We should point out that in spite of their digital derivation, these objects are anything but the mere reproduction of a visual code extraneous to the tradition of design. Quite the opposite; black, slim frames represent a ‘meme’ with a long history in design, at least dating back to the first steps of rationalism and, through the successive post-rationalist openings, reaching the ethereal design of the 21st century.

So it should come as no surprise that the combined arrangements of reason and structure, cleanliness and necessity embodied by the Geometry Made Easy lamps of Sara Bernardi (studio MICROmacro) are inspired precisely by those same squares, circles and triangles that offered nascent rationalism its first formal alphabet, arrayed here as airy filigrees in a space made clear and at the same time (and this did not exist in traditional rationalism) charged with the ‘mystical’ values belonging to an era in which electrical connections have taken on true divining properties.

The Mask mirror (a ‘mysteric’ object par excellence) by Federico Floriani for Petite Friture is also moving in a similar direction.
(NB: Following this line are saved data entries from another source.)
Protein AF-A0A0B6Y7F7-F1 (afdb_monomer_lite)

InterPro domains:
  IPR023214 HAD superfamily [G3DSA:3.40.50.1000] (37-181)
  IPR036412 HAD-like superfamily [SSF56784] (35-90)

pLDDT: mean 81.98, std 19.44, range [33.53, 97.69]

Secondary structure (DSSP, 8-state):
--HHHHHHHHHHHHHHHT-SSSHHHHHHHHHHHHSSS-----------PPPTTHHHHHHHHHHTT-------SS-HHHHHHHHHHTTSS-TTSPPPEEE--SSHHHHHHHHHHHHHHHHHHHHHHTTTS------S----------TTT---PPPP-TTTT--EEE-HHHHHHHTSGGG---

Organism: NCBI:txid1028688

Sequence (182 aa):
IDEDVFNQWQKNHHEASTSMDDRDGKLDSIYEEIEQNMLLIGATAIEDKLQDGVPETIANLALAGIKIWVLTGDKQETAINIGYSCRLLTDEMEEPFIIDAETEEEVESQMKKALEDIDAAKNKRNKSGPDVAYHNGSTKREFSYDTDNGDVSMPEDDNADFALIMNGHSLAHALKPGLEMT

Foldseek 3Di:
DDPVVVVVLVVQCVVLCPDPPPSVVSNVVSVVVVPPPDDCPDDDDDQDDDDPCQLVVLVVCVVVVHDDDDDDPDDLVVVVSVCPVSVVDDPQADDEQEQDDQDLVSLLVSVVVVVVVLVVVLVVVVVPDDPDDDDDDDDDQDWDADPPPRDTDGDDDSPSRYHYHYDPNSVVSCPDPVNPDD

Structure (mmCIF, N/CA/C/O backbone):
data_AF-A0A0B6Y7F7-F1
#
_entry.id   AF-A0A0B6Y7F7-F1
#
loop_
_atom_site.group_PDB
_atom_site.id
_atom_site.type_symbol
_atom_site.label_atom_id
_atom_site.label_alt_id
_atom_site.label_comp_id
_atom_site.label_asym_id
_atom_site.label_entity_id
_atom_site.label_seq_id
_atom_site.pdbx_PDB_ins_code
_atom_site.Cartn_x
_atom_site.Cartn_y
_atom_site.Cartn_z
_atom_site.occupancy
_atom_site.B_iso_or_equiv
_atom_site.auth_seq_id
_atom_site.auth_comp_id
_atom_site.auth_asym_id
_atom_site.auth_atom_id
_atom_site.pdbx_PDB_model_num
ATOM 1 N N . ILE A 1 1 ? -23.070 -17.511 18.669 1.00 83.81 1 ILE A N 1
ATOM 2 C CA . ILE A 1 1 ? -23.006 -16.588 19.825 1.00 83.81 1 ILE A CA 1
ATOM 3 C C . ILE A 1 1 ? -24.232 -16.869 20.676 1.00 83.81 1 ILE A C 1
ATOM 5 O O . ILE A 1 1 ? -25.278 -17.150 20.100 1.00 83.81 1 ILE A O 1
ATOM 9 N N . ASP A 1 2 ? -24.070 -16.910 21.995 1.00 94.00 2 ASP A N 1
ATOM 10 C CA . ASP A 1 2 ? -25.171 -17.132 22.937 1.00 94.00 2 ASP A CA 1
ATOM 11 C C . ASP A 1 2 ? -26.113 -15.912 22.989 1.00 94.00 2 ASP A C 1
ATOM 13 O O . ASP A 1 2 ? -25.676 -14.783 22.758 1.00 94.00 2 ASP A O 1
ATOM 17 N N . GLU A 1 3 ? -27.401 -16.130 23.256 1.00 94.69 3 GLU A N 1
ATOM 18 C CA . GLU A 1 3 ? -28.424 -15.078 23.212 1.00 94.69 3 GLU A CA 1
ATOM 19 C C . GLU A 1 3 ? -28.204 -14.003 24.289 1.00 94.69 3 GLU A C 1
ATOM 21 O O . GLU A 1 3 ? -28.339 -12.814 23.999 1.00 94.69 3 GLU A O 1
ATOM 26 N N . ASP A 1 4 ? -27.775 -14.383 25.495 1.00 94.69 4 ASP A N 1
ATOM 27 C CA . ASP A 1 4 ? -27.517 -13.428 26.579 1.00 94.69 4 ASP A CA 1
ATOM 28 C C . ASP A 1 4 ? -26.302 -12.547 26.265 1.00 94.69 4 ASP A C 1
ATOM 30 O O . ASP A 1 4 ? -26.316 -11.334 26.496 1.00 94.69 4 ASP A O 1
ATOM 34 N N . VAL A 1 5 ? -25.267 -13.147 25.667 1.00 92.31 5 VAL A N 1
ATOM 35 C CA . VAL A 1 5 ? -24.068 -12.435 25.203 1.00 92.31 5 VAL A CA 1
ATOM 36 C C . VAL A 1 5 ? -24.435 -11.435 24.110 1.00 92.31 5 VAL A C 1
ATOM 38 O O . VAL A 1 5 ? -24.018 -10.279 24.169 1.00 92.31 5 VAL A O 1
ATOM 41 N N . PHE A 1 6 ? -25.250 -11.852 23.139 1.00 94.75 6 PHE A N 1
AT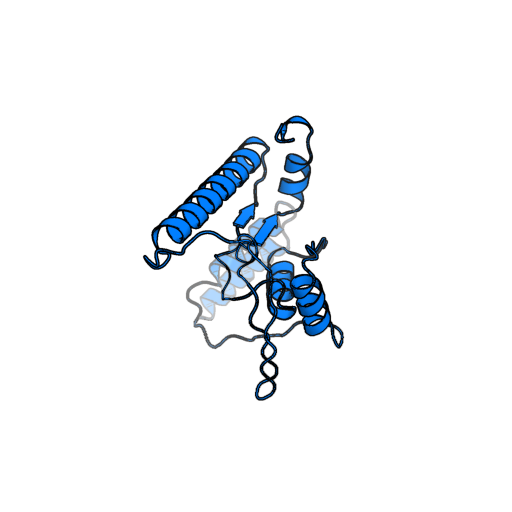OM 42 C CA . PHE A 1 6 ? -25.710 -10.967 22.073 1.00 94.75 6 PHE A CA 1
ATOM 43 C C . PHE A 1 6 ? -26.552 -9.806 22.612 1.00 94.75 6 PHE A C 1
ATOM 45 O O . PHE A 1 6 ? -26.316 -8.660 22.239 1.00 94.75 6 PHE A O 1
ATOM 52 N N . ASN A 1 7 ? -27.498 -10.073 23.515 1.00 96.19 7 ASN A N 1
ATOM 53 C CA . ASN A 1 7 ? -28.357 -9.040 24.097 1.00 96.19 7 ASN A CA 1
ATOM 54 C C . ASN A 1 7 ? -27.550 -8.007 24.898 1.00 96.19 7 ASN A C 1
ATOM 56 O O . ASN A 1 7 ? -27.803 -6.803 24.803 1.00 96.19 7 ASN A O 1
ATOM 60 N N . GLN A 1 8 ? -26.550 -8.459 25.661 1.00 95.19 8 GLN A N 1
ATOM 61 C CA . GLN A 1 8 ? -25.658 -7.563 26.392 1.00 95.19 8 GLN A CA 1
ATOM 62 C C . GLN A 1 8 ? -24.797 -6.722 25.441 1.00 95.19 8 GLN A C 1
ATOM 64 O O . GLN A 1 8 ? -24.706 -5.506 25.618 1.00 95.19 8 GLN A O 1
ATOM 69 N N . TRP A 1 9 ? -24.215 -7.344 24.413 1.00 95.94 9 TRP A N 1
ATOM 70 C CA . TRP A 1 9 ? -23.449 -6.636 23.387 1.00 95.94 9 TRP A CA 1
ATOM 71 C C . TRP A 1 9 ? -24.311 -5.606 22.647 1.00 95.94 9 TRP A C 1
ATOM 73 O O . TRP A 1 9 ? -23.900 -4.461 22.495 1.00 95.94 9 TRP A O 1
ATOM 83 N N . GLN A 1 10 ? -25.544 -5.958 22.269 1.00 96.56 10 GLN A N 1
ATOM 84 C CA . GLN A 1 10 ? -26.474 -5.062 21.575 1.00 96.56 10 GLN A CA 1
ATOM 85 C C . GLN A 1 10 ? -26.805 -3.821 22.409 1.00 96.56 10 GLN A C 1
ATOM 87 O O . GLN A 1 10 ? -26.907 -2.716 21.873 1.00 96.56 10 GLN A O 1
ATOM 92 N N . LYS A 1 11 ? -26.964 -3.983 23.726 1.00 96.69 11 LYS A N 1
ATOM 93 C CA . LYS A 1 11 ? -27.178 -2.852 24.630 1.00 96.69 11 LYS A CA 1
ATOM 94 C C . LYS A 1 11 ? -25.962 -1.922 24.652 1.00 96.69 11 LYS A C 1
ATOM 96 O O . LYS A 1 11 ? -26.125 -0.715 24.485 1.00 96.69 11 LYS A O 1
ATOM 101 N N . ASN A 1 12 ? -24.763 -2.483 24.799 1.00 95.81 12 ASN A N 1
ATOM 102 C CA . ASN A 1 12 ? -23.517 -1.716 24.814 1.00 95.81 12 ASN A CA 1
ATOM 103 C C . ASN A 1 12 ? -23.276 -1.010 23.466 1.00 95.81 12 ASN A C 1
ATOM 105 O O . ASN A 1 12 ? -22.910 0.163 23.433 1.00 95.81 12 ASN A O 1
ATOM 109 N N . HIS A 1 13 ? -23.565 -1.691 22.353 1.00 97.69 13 HIS A N 1
ATOM 110 C CA . HIS A 1 13 ? -23.526 -1.122 21.005 1.00 97.69 13 HIS A CA 1
ATOM 111 C C . HIS A 1 13 ? -24.481 0.062 20.864 1.00 97.69 13 HIS A C 1
ATOM 113 O O . HIS A 1 13 ? -24.090 1.113 20.357 1.00 97.69 13 HIS A O 1
ATOM 119 N N . HIS A 1 14 ? -25.711 -0.055 21.372 1.00 97.44 14 HIS A N 1
ATOM 120 C CA . HIS A 1 14 ? -26.667 1.047 21.328 1.00 97.44 14 HIS A CA 1
ATOM 121 C C . HIS A 1 14 ? -26.173 2.270 22.117 1.00 97.44 14 HIS A C 1
ATOM 123 O O . HIS A 1 14 ? -26.224 3.393 21.607 1.00 97.44 14 HIS A O 1
ATOM 129 N N . GLU A 1 15 ? -25.641 2.059 23.322 1.00 96.75 15 GLU A N 1
ATOM 130 C CA . GLU A 1 15 ? -25.060 3.118 24.156 1.00 96.75 15 GLU A CA 1
ATOM 131 C C . GLU A 1 15 ? -23.857 3.795 23.471 1.00 96.75 15 GLU A C 1
ATOM 133 O O . GLU A 1 15 ? -23.774 5.025 23.451 1.00 96.75 15 GLU A O 1
ATOM 138 N N . ALA A 1 16 ? -22.969 3.023 22.837 1.00 96.50 16 ALA A N 1
ATOM 139 C CA . ALA A 1 16 ? -21.851 3.556 22.058 1.00 96.50 16 ALA A CA 1
ATOM 140 C C . ALA A 1 16 ? -22.337 4.341 20.827 1.00 96.50 16 ALA A C 1
ATOM 142 O O . ALA A 1 16 ? -21.927 5.481 20.625 1.00 96.50 16 ALA A O 1
ATOM 143 N N . SER A 1 17 ? -23.277 3.790 20.051 1.00 96.75 17 SER A N 1
ATOM 144 C CA . SER A 1 17 ? -23.792 4.393 18.808 1.00 96.75 17 SER A CA 1
ATOM 145 C C . SER A 1 17 ? -24.520 5.726 19.011 1.00 96.75 17 SER A C 1
ATOM 147 O O . SER A 1 17 ? -24.557 6.565 18.108 1.00 96.75 17 SER A O 1
ATOM 149 N N . THR A 1 18 ? -25.088 5.929 20.201 1.00 97.19 18 THR A N 1
ATOM 150 C CA . THR A 1 18 ? -25.809 7.149 20.586 1.00 97.19 18 THR A CA 1
ATOM 151 C C . THR A 1 18 ? -24.943 8.124 21.383 1.00 97.19 18 THR A C 1
ATOM 153 O O . THR A 1 18 ? -25.425 9.182 21.793 1.00 97.19 18 THR A O 1
ATOM 156 N N . SER A 1 19 ? -23.660 7.806 21.587 1.00 96.12 19 SER A N 1
ATOM 157 C CA . SER A 1 19 ? -22.736 8.671 22.311 1.00 96.12 19 SER A CA 1
ATOM 158 C C . SER A 1 19 ? -22.403 9.935 21.517 1.00 96.12 19 SER A C 1
ATOM 160 O O . SER A 1 19 ? -22.168 9.887 20.310 1.00 96.12 19 SER A O 1
ATOM 162 N N . MET A 1 20 ? -22.370 11.074 22.211 1.00 96.44 20 MET A N 1
ATOM 163 C CA . MET A 1 20 ? -21.986 12.370 21.635 1.00 96.44 20 MET A CA 1
ATOM 164 C C . MET A 1 20 ? -20.474 12.618 21.717 1.00 96.44 20 MET A C 1
ATOM 166 O O . MET A 1 20 ? -19.950 13.425 20.955 1.00 96.44 20 MET A O 1
ATOM 170 N N . ASP A 1 21 ? -19.787 11.906 22.615 1.00 96.31 21 ASP A N 1
ATOM 171 C CA . ASP A 1 21 ? -18.350 12.024 22.854 1.00 96.31 21 ASP A CA 1
ATOM 172 C C . ASP A 1 21 ? -17.646 10.747 22.397 1.00 96.31 21 ASP A C 1
ATOM 174 O O . ASP A 1 21 ? -18.016 9.660 22.849 1.00 96.31 21 ASP A O 1
ATOM 178 N N . ASP A 1 22 ? -16.625 10.886 21.548 1.00 95.50 22 ASP A N 1
ATOM 179 C CA . ASP A 1 22 ? -15.765 9.788 21.073 1.00 95.50 22 ASP A CA 1
ATOM 180 C C . ASP A 1 22 ? -16.545 8.541 20.618 1.00 95.50 22 ASP A C 1
ATOM 182 O O . ASP A 1 22 ? -16.312 7.410 21.044 1.00 95.50 22 ASP A O 1
ATOM 186 N N . ARG A 1 23 ? -17.572 8.770 19.794 1.00 97.00 23 ARG A N 1
ATOM 187 C CA . ARG A 1 23 ? -18.459 7.709 19.312 1.00 97.00 23 ARG A CA 1
ATOM 188 C C . ARG A 1 23 ? -17.696 6.634 18.543 1.00 97.00 23 ARG A C 1
ATOM 190 O O . ARG A 1 23 ? -17.978 5.456 18.731 1.00 97.00 23 ARG A O 1
ATOM 197 N N . ASP A 1 24 ? -16.771 7.050 17.685 1.00 96.69 24 ASP A N 1
ATOM 198 C CA . ASP A 1 24 ? -16.078 6.148 16.768 1.00 96.69 24 ASP A CA 1
ATOM 199 C C . ASP A 1 24 ? -15.145 5.209 17.551 1.00 96.69 24 ASP A C 1
ATOM 201 O O . ASP A 1 24 ? -15.302 3.999 17.442 1.00 96.69 24 ASP A O 1
ATOM 205 N N . GLY A 1 25 ? -14.325 5.723 18.481 1.00 97.19 25 GLY A N 1
ATOM 206 C CA . GLY A 1 25 ? -13.470 4.872 19.321 1.00 97.19 25 GLY A CA 1
ATOM 207 C C . GLY A 1 25 ? -14.250 3.917 20.238 1.00 97.19 25 GLY A C 1
ATOM 208 O O . GLY A 1 25 ? -13.846 2.771 20.458 1.00 97.19 25 GLY A O 1
ATOM 209 N N . LYS A 1 26 ? -15.417 4.347 20.742 1.00 96.44 26 LYS A N 1
ATOM 210 C CA . LYS A 1 26 ? -16.312 3.470 21.517 1.00 96.44 26 LYS A CA 1
ATOM 211 C C . LYS A 1 26 ? -16.902 2.359 20.661 1.00 96.44 26 LYS A C 1
ATOM 213 O O . LYS A 1 26 ? -17.012 1.234 21.135 1.00 96.44 26 LYS A O 1
ATOM 218 N N . LEU A 1 27 ? -17.315 2.669 19.434 1.00 97.50 27 LEU A N 1
ATOM 219 C CA . LEU A 1 27 ? -17.835 1.666 18.510 1.00 97.50 27 LEU A CA 1
ATOM 220 C C . LEU A 1 27 ? -16.746 0.674 18.107 1.00 97.50 27 LEU A C 1
ATOM 222 O O . LEU A 1 27 ? -17.010 -0.522 18.161 1.00 97.50 27 LEU A O 1
ATOM 226 N N . ASP A 1 28 ? -15.539 1.151 17.805 1.00 97.31 28 ASP A N 1
ATOM 227 C CA . ASP A 1 28 ? -14.390 0.301 17.478 1.00 97.31 28 ASP A CA 1
ATOM 228 C C . ASP A 1 28 ? -14.111 -0.700 18.606 1.00 97.31 28 ASP A C 1
ATOM 230 O O . ASP A 1 28 ? -14.058 -1.904 18.367 1.00 97.31 28 ASP A O 1
ATOM 234 N N . SER A 1 29 ? -14.086 -0.231 19.858 1.00 95.69 29 SER A N 1
ATOM 235 C CA . SER A 1 29 ? -13.922 -1.105 21.030 1.00 95.69 29 SER A CA 1
ATOM 236 C C . SER A 1 29 ? -15.024 -2.176 21.125 1.00 95.69 29 SER A C 1
ATOM 238 O O . SER A 1 29 ? -14.749 -3.341 21.401 1.00 95.69 29 SER A O 1
ATOM 240 N N . ILE A 1 30 ? -16.286 -1.805 20.870 1.00 96.38 30 ILE A N 1
ATOM 241 C CA . ILE A 1 30 ? -17.426 -2.739 20.901 1.00 96.38 30 ILE A CA 1
ATOM 242 C C . ILE A 1 30 ? -17.367 -3.758 19.752 1.00 96.38 30 ILE A C 1
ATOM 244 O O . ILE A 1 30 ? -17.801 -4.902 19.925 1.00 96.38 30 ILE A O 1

While the geometric mystique becomes openly technological in the Non Linear series by Scott Franklin and Miao Miao (studio Nondesigns), a collection of modular Led fixtures open to forming infinite luminous combinations.

When it comes to the dialogue in progress between the ‘structural’ tradition of design and its evolution in the epoch of holographic visibility, it seems particularly clear in the project Três by the young Brazilian designer Gustavo Martini, a coat rack without bolts, in which the shelf seems to sustain itself in the void.

A more playful interpretation is offered by the Lines & Dots ceiling lamps by Pablo Figuera and Álvaro Goula, dancing signs that seem to emerge from the visual universe of Miró, like ‘earrings’ to adorn domestic space, or the Node lamps by Els Woldhek and Georgi Manassiev (studio Odd Matter), like big furniture ‘brooches’ in space: mystical, graphic, linear.

Actually, precisely these last examples demonstrate that we are looking at a sort of Art Nouveau 2.0 that translates into two-dimensional signs not so much the phytomorphic curves of the natural world, as the virtual lines of digital interfaces.

In this sense, ‘graphic living’ represents the latest evolution of other trends that have emerged in recent years, that have been analyzed in this column (“Digital Matters” in Interni 641; “Slim Design” in Interni 654) and share the assumption of the digital aesthetic not as something opposed to the solid object, but as something literally incorporated in it: not real imitation of the virtual, but borrowed lightness of the vectorial spirit in the slim yet tangible structure of furnishings.